• [TASK TO CARRY OUT]: The answer is a stretch of the material below, returned exactly: the line containing "data_AF-A0A378PQA1-F1", the line containing "ATOM 31 C C", and all lines between.

• [DATA RECORDS]:

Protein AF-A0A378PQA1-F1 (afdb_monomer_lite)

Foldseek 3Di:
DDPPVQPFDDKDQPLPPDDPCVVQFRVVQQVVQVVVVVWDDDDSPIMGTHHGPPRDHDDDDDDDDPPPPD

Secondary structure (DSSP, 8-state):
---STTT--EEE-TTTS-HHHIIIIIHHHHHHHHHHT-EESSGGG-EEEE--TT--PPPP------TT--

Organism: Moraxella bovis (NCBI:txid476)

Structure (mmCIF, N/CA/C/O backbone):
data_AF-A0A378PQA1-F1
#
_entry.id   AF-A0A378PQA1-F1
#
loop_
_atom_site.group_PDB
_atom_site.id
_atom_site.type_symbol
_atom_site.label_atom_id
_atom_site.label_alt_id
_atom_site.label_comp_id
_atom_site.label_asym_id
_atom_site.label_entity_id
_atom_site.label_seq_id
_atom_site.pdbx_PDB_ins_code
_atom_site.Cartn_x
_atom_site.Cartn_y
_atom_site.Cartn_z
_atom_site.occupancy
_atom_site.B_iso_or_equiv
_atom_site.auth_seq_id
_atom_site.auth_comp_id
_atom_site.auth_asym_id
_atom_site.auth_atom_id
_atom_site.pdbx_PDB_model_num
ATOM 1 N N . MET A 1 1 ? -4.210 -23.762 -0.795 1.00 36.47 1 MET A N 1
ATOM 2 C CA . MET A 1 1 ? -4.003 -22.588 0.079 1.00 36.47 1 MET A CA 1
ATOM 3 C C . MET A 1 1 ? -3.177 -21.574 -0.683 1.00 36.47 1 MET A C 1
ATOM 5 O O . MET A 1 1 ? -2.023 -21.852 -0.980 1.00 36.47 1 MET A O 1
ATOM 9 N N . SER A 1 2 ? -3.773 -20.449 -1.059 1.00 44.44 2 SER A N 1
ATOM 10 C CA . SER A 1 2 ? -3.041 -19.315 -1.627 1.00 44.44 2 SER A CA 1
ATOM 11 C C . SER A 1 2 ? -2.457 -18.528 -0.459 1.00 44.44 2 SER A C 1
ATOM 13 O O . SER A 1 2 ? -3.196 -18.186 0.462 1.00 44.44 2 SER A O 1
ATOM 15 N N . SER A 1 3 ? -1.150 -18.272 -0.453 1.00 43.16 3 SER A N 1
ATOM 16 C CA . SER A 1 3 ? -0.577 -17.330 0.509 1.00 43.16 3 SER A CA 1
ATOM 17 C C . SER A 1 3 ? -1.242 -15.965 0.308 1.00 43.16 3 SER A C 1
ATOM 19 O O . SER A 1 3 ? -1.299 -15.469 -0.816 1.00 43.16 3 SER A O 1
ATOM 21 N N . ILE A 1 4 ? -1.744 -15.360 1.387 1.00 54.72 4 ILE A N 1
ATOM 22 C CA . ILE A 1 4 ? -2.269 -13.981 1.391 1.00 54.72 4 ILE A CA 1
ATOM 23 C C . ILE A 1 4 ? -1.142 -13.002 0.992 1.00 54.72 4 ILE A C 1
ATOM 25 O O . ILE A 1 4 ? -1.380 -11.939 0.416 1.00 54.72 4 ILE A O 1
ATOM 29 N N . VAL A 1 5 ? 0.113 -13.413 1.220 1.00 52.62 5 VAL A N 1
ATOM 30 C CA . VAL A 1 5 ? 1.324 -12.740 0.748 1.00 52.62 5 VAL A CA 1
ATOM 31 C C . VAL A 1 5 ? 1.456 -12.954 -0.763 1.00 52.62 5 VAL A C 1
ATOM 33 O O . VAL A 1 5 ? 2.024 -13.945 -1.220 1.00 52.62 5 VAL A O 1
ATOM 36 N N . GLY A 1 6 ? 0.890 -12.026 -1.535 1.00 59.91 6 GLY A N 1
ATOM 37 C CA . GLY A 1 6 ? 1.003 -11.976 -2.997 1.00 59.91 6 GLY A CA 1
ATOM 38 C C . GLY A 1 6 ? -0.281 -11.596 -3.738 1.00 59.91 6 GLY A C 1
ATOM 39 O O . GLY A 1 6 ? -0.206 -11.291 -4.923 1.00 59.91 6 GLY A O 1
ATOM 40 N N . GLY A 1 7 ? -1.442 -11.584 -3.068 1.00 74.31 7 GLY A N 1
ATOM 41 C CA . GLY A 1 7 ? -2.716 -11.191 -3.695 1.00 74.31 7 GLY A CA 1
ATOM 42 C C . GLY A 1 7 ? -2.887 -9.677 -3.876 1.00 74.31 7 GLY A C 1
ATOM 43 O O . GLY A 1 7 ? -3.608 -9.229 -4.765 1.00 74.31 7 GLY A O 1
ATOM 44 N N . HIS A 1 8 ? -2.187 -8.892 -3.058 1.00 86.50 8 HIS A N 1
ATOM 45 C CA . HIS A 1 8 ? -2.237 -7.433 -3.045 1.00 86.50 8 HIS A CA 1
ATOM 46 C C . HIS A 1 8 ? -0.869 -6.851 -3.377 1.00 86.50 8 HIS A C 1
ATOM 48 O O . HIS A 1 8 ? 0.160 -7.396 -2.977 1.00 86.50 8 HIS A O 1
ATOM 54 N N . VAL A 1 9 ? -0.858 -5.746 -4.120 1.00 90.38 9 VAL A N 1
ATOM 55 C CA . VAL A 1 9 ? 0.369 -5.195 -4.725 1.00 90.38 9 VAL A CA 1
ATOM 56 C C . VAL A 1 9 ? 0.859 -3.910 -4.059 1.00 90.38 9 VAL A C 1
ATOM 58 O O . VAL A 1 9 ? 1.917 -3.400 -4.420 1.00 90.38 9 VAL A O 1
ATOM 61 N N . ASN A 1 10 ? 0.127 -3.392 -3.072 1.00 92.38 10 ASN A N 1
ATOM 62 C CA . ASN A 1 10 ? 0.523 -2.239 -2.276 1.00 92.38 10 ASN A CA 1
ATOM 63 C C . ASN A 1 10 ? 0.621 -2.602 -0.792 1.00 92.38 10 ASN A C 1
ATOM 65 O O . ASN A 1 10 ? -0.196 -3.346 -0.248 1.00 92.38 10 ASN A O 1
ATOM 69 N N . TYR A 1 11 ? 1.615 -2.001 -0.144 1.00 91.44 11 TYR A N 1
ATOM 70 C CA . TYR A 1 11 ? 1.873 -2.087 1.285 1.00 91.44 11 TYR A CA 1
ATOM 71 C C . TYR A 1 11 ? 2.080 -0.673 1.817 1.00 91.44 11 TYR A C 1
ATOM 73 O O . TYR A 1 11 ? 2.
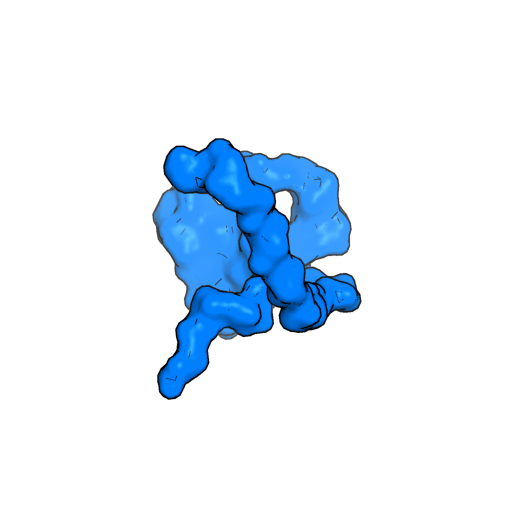946 0.054 1.325 1.00 91.44 11 TYR A O 1
ATOM 81 N N . LEU A 1 12 ? 1.264 -0.262 2.783 1.00 95.12 12 LEU A N 1
ATOM 82 C CA . LEU A 1 12 ? 1.273 1.104 3.294 1.00 95.12 12 LEU A CA 1
ATOM 83 C C . LEU A 1 12 ? 1.397 1.122 4.812 1.00 95.12 12 LEU A C 1
ATOM 85 O O . LEU A 1 12 ? 0.657 0.435 5.508 1.00 95.12 12 LEU A O 1
ATOM 89 N N . ASN A 1 13 ? 2.256 2.001 5.320 1.00 95.94 13 ASN A N 1
ATOM 90 C CA . ASN A 1 13 ? 2.237 2.432 6.710 1.00 95.94 13 ASN A CA 1
ATOM 91 C C . ASN A 1 13 ? 1.965 3.943 6.738 1.00 95.94 13 ASN A C 1
ATOM 93 O O . ASN A 1 13 ? 2.870 4.714 6.427 1.00 95.94 13 ASN A O 1
ATOM 97 N N . PRO A 1 14 ? 0.767 4.407 7.129 1.00 93.00 14 PRO A N 1
ATOM 98 C CA . PRO A 1 14 ? 0.436 5.832 7.116 1.00 93.00 14 PRO A CA 1
ATOM 99 C C . PRO A 1 14 ? 1.375 6.724 7.938 1.00 93.00 14 PRO A C 1
ATOM 101 O O . PRO A 1 14 ? 1.528 7.9
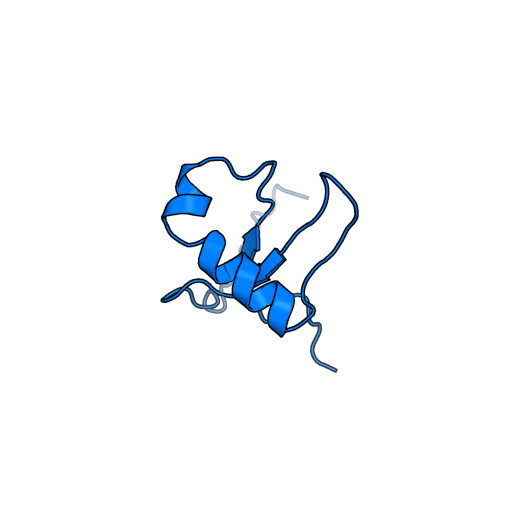01 7.631 1.00 93.00 14 PRO A O 1
ATOM 104 N N . VAL A 1 15 ? 2.037 6.169 8.957 1.00 93.19 15 VAL A N 1
ATOM 105 C CA . VAL A 1 15 ? 2.995 6.898 9.799 1.00 93.19 15 VAL A CA 1
ATOM 106 C C . VAL A 1 15 ? 4.355 7.039 9.107 1.00 93.19 15 VAL A C 1
ATOM 108 O O . VAL A 1 15 ? 5.077 8.001 9.360 1.00 93.19 15 VAL A O 1
ATOM 111 N N . LYS A 1 16 ? 4.728 6.089 8.238 1.00 92.56 16 LYS A N 1
ATOM 112 C CA . LYS A 1 16 ? 6.071 6.003 7.634 1.00 92.56 16 LYS A CA 1
ATOM 113 C C . LYS A 1 16 ? 6.112 6.293 6.129 1.00 92.56 16 LYS A C 1
ATOM 115 O O . LYS A 1 16 ? 7.162 6.670 5.626 1.00 92.56 16 LYS A O 1
ATOM 120 N N . SER A 1 17 ? 5.004 6.143 5.406 1.00 88.44 17 SER A N 1
ATOM 121 C CA . SER A 1 17 ? 4.950 6.220 3.938 1.00 88.44 17 SER A CA 1
ATOM 122 C C . SER A 1 17 ? 4.974 7.648 3.372 1.00 88.44 17 SER A C 1
ATOM 124 O O . SER A 1 17 ? 5.048 7.811 2.160 1.00 88.44 17 SER A O 1
ATOM 126 N N . GLY A 1 18 ? 4.959 8.688 4.211 1.00 90.38 18 GLY A N 1
ATOM 127 C CA . GLY A 1 18 ? 4.973 10.084 3.763 1.00 90.38 18 GLY A CA 1
ATOM 128 C C . GLY A 1 18 ? 3.659 10.536 3.106 1.00 90.38 18 GLY A C 1
ATOM 1
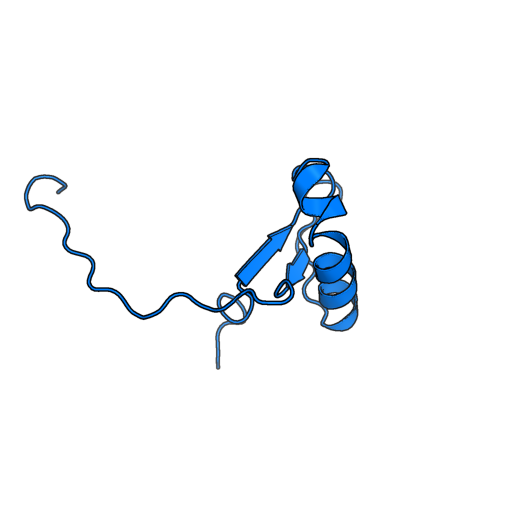29 O O . GLY A 1 18 ? 2.730 9.753 2.918 1.00 90.38 18 GLY A O 1
ATOM 130 N N . LYS A 1 19 ? 3.564 11.830 2.771 1.00 91.94 19 LYS A N 1
ATOM 131 C CA . LYS A 1 19 ? 2.309 12.452 2.299 1.00 91.94 19 LYS A CA 1
ATOM 132 C C . LYS A 1 19 ? 1.901 12.032 0.885 1.00 91.94 19 LYS A C 1
ATOM 134 O O . LYS A 1 19 ? 0.731 11.754 0.651 1.00 91.94 19 LYS A O 1
ATOM 139 N N . VAL A 1 20 ? 2.862 11.929 -0.034 1.00 93.88 20 VAL A N 1
ATOM 140 C CA . VAL A 1 20 ? 2.582 11.682 -1.460 1.00 93.88 20 VAL A CA 1
ATOM 141 C C . VAL A 1 20 ? 1.823 10.366 -1.689 1.00 93.88 20 VAL A C 1
ATOM 143 O O . VAL A 1 20 ? 0.785 10.397 -2.350 1.00 93.88 20 VAL A O 1
ATOM 146 N N . PRO A 1 21 ? 2.234 9.216 -1.113 1.00 90.88 21 PRO A N 1
ATOM 147 C CA . PRO A 1 21 ? 1.458 7.989 -1.258 1.00 90.88 21 PRO A CA 1
ATOM 148 C C . PRO A 1 21 ? 0.052 8.099 -0.675 1.00 90.88 21 PRO A C 1
ATOM 150 O O . PRO A 1 21 ? -0.886 7.594 -1.284 1.00 90.88 21 PRO A O 1
ATOM 153 N N . LEU A 1 22 ? -0.114 8.774 0.468 1.00 92.94 22 LEU A N 1
ATOM 154 C CA . LEU A 1 22 ? -1.412 8.923 1.133 1.00 92.94 22 LEU A CA 1
ATOM 155 C C . LEU A 1 22 ? -2.418 9.701 0.283 1.00 92.94 22 LEU A C 1
ATOM 157 O O . LEU A 1 22 ? -3.567 9.274 0.174 1.00 92.94 22 LEU A O 1
ATOM 161 N N . GLU A 1 23 ? -1.974 10.790 -0.344 1.00 93.94 23 GLU A N 1
ATOM 162 C CA . GLU A 1 23 ? -2.799 11.645 -1.205 1.00 93.94 23 GLU A CA 1
ATOM 163 C C . GLU A 1 23 ? -3.192 10.956 -2.519 1.00 93.94 23 GLU A C 1
ATOM 165 O O . GLU A 1 23 ? -4.282 11.188 -3.035 1.00 93.94 23 GLU A O 1
ATOM 170 N N . GLN A 1 24 ? -2.330 10.088 -3.056 1.00 94.62 24 GLN A N 1
ATOM 171 C CA . GLN A 1 24 ? -2.554 9.457 -4.359 1.00 94.62 24 GLN A CA 1
ATOM 172 C C . GLN A 1 24 ? -3.371 8.164 -4.284 1.00 94.62 24 GLN A C 1
ATOM 174 O O . GLN A 1 24 ? -4.268 7.943 -5.096 1.00 94.62 24 GLN A O 1
ATOM 179 N N . TRP A 1 25 ? -3.033 7.271 -3.352 1.00 94.38 25 TRP A N 1
ATOM 180 C CA . TRP A 1 25 ? -3.604 5.918 -3.324 1.00 94.38 25 TRP A CA 1
ATOM 181 C C . TRP A 1 25 ? -3.700 5.297 -1.927 1.00 94.38 25 TRP A C 1
ATOM 183 O O . TRP A 1 25 ? -4.482 4.368 -1.719 1.00 94.38 25 TRP A O 1
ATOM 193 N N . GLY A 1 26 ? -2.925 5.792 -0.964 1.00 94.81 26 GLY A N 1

• [THE ANSWER]:
data_AF-A0A378PQA1-F1
#
_entry.id   AF-A0A378PQA1-F1
#
loop_
_atom_site.group_PDB
_atom_site.id
_atom_site.type_symbol
_atom_site.label_atom_id
_atom_site.label_alt_id
_atom_site.label_comp_id
_atom_site.label_asym_id
_atom_site.label_entity_id
_atom_site.label_seq_id
_atom_site.pdbx_PDB_ins_code
_atom_site.Cartn_x
_atom_site.Cartn_y
_atom_site.Cartn_z
_atom_site.occupancy
_atom_site.B_iso_or_equiv
_atom_site.auth_seq_id
_atom_site.auth_comp_id
_atom_site.auth_asym_id
_atom_site.auth_atom_id
_atom_site.pdbx_PDB_model_num
ATOM 1 N N . MET A 1 1 ? -4.210 -23.762 -0.795 1.00 36.47 1 MET A N 1
ATOM 2 C CA . MET A 1 1 ? -4.003 -22.588 0.079 1.00 36.47 1 MET A CA 1
ATOM 3 C C . MET A 1 1 ? -3.177 -21.574 -0.683 1.00 36.47 1 MET A C 1
ATOM 5 O O . MET A 1 1 ? -2.023 -21.852 -0.980 1.00 36.47 1 MET A O 1
ATOM 9 N N . SER A 1 2 ? -3.773 -20.449 -1.059 1.00 44.44 2 SER A N 1
ATOM 10 C CA . SER A 1 2 ? -3.041 -19.315 -1.627 1.00 44.44 2 SER A CA 1
ATOM 11 C C . SER A 1 2 ? -2.457 -18.528 -0.459 1.00 44.44 2 SER A C 1
ATOM 13 O O . SER A 1 2 ? -3.196 -18.186 0.462 1.00 44.44 2 SER A O 1
ATOM 15 N N . SER A 1 3 ? -1.150 -18.272 -0.453 1.00 43.16 3 SER A N 1
ATOM 16 C CA . SER A 1 3 ? -0.577 -17.330 0.509 1.00 43.16 3 SER A CA 1
ATOM 17 C C . SER A 1 3 ? -1.242 -15.965 0.308 1.00 43.16 3 SER A C 1
ATOM 19 O O . SER A 1 3 ? -1.299 -15.469 -0.816 1.00 43.16 3 SER A O 1
ATOM 21 N N . ILE A 1 4 ? -1.744 -15.360 1.387 1.00 54.72 4 ILE A N 1
ATOM 22 C CA . ILE A 1 4 ? -2.269 -13.981 1.391 1.00 54.72 4 ILE A CA 1
ATOM 23 C C . ILE A 1 4 ? -1.142 -13.002 0.992 1.00 54.72 4 ILE A C 1
ATOM 25 O O . ILE A 1 4 ? -1.380 -11.939 0.416 1.00 54.72 4 ILE A O 1
ATOM 29 N N . VAL A 1 5 ? 0.113 -13.413 1.220 1.00 52.62 5 VAL A N 1
ATOM 30 C CA . VAL A 1 5 ? 1.324 -12.740 0.748 1.00 52.62 5 VAL A CA 1
ATOM 31 C C . VAL A 1 5 ? 1.456 -12.954 -0.763 1.00 52.62 5 VAL A C 1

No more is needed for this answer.